Traditionally, BI systems provided a retrospective view of the business by querying data warehouses containing historical data. Contrary to this, contemporary BI-systems analyze real-time event streams in memory. In today’s rapidly changing business environment, organizational agility not only depends on operational monitoring of how the business is performing but also on the prediction of future outcomes which is critical for a sustainable competitive position.
Predictive analytics leverages actionable intelligence that can be integrated in operational processes.

Current trends affecting predictive analytic:

·         Standards for Data mining and Model Deployment
·         Predictive Analytics in the Cloud
·         Structured and Un Structured Data types
·         Advance Database Technology (MPP, Column Based, In Memory..etc)

Standards for data mining and model deployment : CRISP-DM
o    A systematic approach to guide the data mining process has been developed by a consortium of vendor and users of data mining, known as Cross Industry Standard for Data Mining (CRISP-DM).
o    In the CRISP-DM model, data mining is described as an interactive process that is depicted in several phases (business and data understanding, data preparation, modeling, evaluation and deployment) and their respective tasks.

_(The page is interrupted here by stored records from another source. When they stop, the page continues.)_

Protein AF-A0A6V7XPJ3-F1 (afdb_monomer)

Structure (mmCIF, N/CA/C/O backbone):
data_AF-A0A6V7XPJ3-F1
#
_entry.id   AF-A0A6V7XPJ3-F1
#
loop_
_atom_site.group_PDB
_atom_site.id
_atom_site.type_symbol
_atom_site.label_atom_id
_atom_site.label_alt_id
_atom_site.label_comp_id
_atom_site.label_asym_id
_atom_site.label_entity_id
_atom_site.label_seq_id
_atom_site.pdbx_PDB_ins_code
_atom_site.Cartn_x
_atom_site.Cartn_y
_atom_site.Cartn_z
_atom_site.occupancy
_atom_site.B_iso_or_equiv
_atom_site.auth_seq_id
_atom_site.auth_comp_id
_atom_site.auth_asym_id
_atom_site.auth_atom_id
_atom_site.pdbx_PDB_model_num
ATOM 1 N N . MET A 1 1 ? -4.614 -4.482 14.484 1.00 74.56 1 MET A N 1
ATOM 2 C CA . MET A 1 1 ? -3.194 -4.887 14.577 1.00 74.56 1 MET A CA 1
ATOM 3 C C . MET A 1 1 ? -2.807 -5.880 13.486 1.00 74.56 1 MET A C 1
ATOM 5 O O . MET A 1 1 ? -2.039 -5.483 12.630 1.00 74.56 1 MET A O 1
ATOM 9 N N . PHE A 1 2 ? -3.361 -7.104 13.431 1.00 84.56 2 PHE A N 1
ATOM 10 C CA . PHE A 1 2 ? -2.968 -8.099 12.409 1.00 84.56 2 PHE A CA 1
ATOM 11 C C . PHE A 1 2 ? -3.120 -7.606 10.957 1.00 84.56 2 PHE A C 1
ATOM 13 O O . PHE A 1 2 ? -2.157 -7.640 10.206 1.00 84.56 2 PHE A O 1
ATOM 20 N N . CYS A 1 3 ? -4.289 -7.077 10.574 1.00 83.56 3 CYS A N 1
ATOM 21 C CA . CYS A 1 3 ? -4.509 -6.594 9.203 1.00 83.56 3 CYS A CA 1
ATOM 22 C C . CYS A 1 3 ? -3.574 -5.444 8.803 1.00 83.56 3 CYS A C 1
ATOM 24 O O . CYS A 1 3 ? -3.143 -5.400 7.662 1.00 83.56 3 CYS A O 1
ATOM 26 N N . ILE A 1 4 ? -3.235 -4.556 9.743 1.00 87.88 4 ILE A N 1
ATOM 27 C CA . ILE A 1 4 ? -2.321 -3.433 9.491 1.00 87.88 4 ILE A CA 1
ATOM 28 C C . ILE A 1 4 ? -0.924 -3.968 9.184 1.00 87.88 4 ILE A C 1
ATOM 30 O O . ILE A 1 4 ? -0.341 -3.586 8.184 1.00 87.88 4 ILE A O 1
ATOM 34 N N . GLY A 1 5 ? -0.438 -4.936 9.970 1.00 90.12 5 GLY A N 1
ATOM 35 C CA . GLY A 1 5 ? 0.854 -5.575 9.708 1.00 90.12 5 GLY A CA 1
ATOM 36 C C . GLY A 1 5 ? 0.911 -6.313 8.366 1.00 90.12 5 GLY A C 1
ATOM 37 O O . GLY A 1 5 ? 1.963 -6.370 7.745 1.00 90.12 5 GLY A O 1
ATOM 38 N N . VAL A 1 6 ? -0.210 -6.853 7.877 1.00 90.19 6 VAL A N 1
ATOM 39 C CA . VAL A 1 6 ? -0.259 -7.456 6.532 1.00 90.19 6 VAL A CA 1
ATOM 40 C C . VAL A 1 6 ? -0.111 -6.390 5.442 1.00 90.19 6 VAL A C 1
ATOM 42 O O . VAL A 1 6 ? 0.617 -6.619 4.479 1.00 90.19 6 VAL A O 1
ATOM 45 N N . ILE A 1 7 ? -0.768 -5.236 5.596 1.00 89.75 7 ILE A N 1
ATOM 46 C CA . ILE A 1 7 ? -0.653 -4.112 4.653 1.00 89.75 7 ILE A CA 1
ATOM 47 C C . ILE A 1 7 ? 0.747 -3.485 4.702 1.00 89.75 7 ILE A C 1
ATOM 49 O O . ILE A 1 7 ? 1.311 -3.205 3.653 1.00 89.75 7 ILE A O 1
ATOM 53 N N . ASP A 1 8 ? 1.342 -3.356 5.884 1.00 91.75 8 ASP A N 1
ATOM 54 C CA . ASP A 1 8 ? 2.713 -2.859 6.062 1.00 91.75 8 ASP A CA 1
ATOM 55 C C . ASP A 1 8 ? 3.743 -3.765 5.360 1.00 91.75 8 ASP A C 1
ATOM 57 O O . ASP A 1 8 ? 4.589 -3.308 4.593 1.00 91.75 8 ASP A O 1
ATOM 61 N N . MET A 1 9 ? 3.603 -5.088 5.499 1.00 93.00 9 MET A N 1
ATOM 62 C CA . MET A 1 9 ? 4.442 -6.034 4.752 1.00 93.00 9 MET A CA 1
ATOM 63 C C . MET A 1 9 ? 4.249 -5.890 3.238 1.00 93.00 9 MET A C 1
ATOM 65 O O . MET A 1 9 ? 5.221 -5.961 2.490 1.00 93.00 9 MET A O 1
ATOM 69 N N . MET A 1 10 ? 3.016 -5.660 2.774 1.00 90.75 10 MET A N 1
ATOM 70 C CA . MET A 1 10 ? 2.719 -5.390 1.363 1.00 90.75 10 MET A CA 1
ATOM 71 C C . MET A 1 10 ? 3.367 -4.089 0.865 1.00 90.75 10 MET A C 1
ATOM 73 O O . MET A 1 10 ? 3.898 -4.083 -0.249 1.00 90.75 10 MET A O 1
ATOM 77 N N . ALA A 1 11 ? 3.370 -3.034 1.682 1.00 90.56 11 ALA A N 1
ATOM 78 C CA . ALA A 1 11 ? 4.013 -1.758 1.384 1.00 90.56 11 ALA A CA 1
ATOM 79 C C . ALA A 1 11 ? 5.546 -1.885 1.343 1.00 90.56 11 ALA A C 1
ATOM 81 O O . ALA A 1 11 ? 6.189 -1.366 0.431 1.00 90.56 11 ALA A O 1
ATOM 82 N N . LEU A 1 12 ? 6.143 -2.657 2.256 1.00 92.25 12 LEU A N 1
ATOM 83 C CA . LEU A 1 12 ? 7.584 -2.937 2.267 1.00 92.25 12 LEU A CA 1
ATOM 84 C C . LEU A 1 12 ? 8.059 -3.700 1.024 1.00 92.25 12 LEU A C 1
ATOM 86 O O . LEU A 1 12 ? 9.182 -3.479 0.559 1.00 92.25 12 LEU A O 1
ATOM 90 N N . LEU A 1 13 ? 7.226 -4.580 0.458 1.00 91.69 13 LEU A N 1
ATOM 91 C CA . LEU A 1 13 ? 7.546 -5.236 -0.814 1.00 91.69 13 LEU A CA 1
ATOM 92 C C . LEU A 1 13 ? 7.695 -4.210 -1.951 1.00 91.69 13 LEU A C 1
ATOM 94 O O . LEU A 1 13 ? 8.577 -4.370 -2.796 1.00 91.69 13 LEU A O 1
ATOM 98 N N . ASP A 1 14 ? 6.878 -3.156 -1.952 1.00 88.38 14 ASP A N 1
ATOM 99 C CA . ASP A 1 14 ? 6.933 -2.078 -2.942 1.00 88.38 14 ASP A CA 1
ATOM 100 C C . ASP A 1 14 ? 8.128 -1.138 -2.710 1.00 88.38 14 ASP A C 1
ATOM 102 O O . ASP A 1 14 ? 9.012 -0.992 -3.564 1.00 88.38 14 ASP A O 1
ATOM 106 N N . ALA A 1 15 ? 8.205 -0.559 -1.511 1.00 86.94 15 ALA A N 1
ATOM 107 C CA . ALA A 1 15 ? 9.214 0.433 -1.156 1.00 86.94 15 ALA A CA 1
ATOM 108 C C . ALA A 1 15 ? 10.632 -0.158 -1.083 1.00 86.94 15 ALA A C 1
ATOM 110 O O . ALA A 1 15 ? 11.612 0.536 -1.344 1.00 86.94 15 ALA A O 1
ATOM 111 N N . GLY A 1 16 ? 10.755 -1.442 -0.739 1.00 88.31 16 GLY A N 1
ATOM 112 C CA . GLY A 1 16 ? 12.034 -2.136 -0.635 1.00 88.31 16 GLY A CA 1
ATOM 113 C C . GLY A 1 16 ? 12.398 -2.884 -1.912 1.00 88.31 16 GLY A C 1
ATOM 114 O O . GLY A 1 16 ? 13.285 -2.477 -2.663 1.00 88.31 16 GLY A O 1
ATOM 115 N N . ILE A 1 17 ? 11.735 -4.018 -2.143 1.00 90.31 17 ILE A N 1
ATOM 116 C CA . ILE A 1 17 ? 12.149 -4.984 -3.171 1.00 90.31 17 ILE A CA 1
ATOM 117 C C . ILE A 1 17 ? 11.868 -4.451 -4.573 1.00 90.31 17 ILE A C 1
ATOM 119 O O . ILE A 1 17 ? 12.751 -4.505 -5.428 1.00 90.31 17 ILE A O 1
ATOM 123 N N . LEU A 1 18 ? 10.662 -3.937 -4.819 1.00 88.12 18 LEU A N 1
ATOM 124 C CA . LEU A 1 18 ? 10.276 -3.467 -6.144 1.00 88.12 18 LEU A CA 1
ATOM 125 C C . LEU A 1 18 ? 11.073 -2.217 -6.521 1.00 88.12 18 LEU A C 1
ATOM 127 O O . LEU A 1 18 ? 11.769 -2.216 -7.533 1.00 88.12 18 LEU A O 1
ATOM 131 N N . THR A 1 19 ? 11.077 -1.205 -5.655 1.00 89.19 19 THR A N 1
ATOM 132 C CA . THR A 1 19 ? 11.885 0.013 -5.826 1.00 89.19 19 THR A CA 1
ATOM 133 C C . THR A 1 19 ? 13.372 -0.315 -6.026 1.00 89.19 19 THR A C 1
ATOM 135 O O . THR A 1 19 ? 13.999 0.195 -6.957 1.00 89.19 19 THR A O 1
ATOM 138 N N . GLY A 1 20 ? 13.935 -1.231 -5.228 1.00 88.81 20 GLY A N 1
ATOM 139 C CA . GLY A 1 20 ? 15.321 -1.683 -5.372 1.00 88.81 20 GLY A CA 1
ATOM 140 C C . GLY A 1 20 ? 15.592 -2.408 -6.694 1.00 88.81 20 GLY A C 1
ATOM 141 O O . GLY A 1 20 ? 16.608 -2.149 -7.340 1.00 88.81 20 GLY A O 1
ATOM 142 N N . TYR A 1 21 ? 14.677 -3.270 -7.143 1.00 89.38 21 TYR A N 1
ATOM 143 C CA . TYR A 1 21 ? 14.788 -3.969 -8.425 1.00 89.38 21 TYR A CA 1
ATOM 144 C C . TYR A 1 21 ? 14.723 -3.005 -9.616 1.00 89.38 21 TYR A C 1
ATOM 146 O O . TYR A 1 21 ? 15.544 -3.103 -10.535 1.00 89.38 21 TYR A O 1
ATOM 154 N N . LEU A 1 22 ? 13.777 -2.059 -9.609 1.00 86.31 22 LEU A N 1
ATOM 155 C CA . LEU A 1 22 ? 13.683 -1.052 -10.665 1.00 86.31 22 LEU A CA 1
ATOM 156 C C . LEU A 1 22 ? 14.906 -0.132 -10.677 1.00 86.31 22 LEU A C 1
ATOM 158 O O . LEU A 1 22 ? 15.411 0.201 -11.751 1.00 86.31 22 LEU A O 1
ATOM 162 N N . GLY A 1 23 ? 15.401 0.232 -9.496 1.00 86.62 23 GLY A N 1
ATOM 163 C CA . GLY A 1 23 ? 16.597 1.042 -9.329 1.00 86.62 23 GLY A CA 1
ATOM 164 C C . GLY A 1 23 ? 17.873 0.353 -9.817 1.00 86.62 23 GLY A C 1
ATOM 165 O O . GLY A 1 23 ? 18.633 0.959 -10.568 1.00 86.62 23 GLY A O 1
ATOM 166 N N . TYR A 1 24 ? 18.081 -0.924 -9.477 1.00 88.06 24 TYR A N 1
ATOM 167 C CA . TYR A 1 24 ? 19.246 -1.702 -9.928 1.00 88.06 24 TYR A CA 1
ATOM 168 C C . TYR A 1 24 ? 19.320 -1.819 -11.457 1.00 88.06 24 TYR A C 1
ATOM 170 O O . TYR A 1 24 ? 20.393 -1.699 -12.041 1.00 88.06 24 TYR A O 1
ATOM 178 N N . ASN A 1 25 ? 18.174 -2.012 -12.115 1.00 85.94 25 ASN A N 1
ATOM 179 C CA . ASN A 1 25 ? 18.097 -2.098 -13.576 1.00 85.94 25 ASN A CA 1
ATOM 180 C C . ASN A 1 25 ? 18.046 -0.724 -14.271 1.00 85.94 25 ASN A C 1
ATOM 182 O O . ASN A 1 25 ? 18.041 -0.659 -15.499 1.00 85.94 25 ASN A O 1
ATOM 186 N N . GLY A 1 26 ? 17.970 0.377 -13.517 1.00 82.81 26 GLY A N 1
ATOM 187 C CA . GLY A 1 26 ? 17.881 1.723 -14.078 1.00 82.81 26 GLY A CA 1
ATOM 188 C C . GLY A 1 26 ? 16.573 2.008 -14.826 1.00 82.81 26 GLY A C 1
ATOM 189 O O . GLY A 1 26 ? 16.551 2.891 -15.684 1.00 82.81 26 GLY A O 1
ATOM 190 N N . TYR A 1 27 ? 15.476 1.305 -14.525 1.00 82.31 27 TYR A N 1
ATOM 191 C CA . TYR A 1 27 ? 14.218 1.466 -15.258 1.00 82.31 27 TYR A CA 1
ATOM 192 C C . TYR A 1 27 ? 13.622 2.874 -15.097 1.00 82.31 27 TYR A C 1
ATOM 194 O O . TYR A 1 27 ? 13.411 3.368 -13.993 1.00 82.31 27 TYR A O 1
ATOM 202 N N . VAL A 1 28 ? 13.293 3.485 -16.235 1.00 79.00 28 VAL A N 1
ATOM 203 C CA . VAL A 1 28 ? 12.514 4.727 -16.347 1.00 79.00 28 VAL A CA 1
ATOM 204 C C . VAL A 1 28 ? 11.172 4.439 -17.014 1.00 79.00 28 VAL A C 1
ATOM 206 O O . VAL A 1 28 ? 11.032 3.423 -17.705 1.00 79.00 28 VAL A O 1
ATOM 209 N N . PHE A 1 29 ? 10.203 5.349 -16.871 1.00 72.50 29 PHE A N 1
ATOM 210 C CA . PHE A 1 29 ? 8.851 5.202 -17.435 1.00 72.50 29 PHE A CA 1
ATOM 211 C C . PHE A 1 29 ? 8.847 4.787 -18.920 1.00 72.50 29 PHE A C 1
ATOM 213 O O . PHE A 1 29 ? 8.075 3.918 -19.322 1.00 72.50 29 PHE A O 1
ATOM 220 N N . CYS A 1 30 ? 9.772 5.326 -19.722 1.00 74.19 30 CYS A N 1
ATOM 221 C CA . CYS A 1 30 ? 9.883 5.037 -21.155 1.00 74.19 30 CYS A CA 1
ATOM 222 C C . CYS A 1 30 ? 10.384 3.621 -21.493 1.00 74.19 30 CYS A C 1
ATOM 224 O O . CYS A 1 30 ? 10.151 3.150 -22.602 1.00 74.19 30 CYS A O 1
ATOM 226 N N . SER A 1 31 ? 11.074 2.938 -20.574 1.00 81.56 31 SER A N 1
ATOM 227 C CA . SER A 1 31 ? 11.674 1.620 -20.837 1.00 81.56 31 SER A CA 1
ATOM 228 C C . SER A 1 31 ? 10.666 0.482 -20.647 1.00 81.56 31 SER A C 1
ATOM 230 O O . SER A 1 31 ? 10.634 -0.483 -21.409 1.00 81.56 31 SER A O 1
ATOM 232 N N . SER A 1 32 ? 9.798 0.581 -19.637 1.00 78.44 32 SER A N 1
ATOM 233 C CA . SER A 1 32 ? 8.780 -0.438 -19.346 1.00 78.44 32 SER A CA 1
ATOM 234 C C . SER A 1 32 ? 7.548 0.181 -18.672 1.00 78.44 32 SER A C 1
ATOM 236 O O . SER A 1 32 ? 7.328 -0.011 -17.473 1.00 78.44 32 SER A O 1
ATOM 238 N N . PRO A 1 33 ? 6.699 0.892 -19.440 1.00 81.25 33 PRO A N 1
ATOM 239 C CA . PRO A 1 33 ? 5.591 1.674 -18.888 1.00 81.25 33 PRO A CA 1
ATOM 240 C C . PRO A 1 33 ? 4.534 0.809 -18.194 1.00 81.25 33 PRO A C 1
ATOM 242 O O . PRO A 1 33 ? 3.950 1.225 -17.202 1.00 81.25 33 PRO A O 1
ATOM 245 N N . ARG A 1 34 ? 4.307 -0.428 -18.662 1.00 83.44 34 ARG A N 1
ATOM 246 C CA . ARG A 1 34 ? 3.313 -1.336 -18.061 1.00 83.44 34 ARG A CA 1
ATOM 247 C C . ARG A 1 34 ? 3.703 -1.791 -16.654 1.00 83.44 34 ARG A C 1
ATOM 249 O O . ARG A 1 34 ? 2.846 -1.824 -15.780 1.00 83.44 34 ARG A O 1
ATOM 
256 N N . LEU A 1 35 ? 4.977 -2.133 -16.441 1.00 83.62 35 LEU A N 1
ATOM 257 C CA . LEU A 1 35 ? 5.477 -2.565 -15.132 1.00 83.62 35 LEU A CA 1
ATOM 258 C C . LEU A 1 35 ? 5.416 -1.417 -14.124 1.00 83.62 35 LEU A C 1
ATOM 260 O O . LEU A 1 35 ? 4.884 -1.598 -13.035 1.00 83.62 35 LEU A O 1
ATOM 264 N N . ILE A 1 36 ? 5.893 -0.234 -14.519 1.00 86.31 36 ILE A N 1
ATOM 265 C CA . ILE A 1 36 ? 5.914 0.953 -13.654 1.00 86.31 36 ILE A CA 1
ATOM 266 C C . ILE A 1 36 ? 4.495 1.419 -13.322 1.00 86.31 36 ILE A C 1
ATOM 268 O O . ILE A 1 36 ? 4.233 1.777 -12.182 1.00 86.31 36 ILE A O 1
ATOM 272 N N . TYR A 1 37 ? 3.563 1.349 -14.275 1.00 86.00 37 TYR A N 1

Leading vendors of analytical software offer workbenches that make the CRISP-DM process explicit.

Standards for data mining and model deployment : PMML
o    To deliver a measurable ROI, predictive analytics requires a focus on decision optimization to achieve business objectives. A key element to make predictive analytics pervasive is the integration with commercial lines operations. Without disrupting these operations, business users should be able to take advantage of the guidance of predictive models.
o    For example, in operational environments with frequent customer interactions, high-speed scoring of real-time data is needed to refine recommendations in agent-customer interactions that address specific goals, e.g. improve retention offers. A model deployed for these goals acts as a decision engine by routing the results of predictive analytics to users in the form of recommendations or action messages.
o    A major development for the integration of predictive models in business applications is the PMML-standard (Predictive Model Markup Language) that separates the results of data mining from the tools that are used for knowledge discovery.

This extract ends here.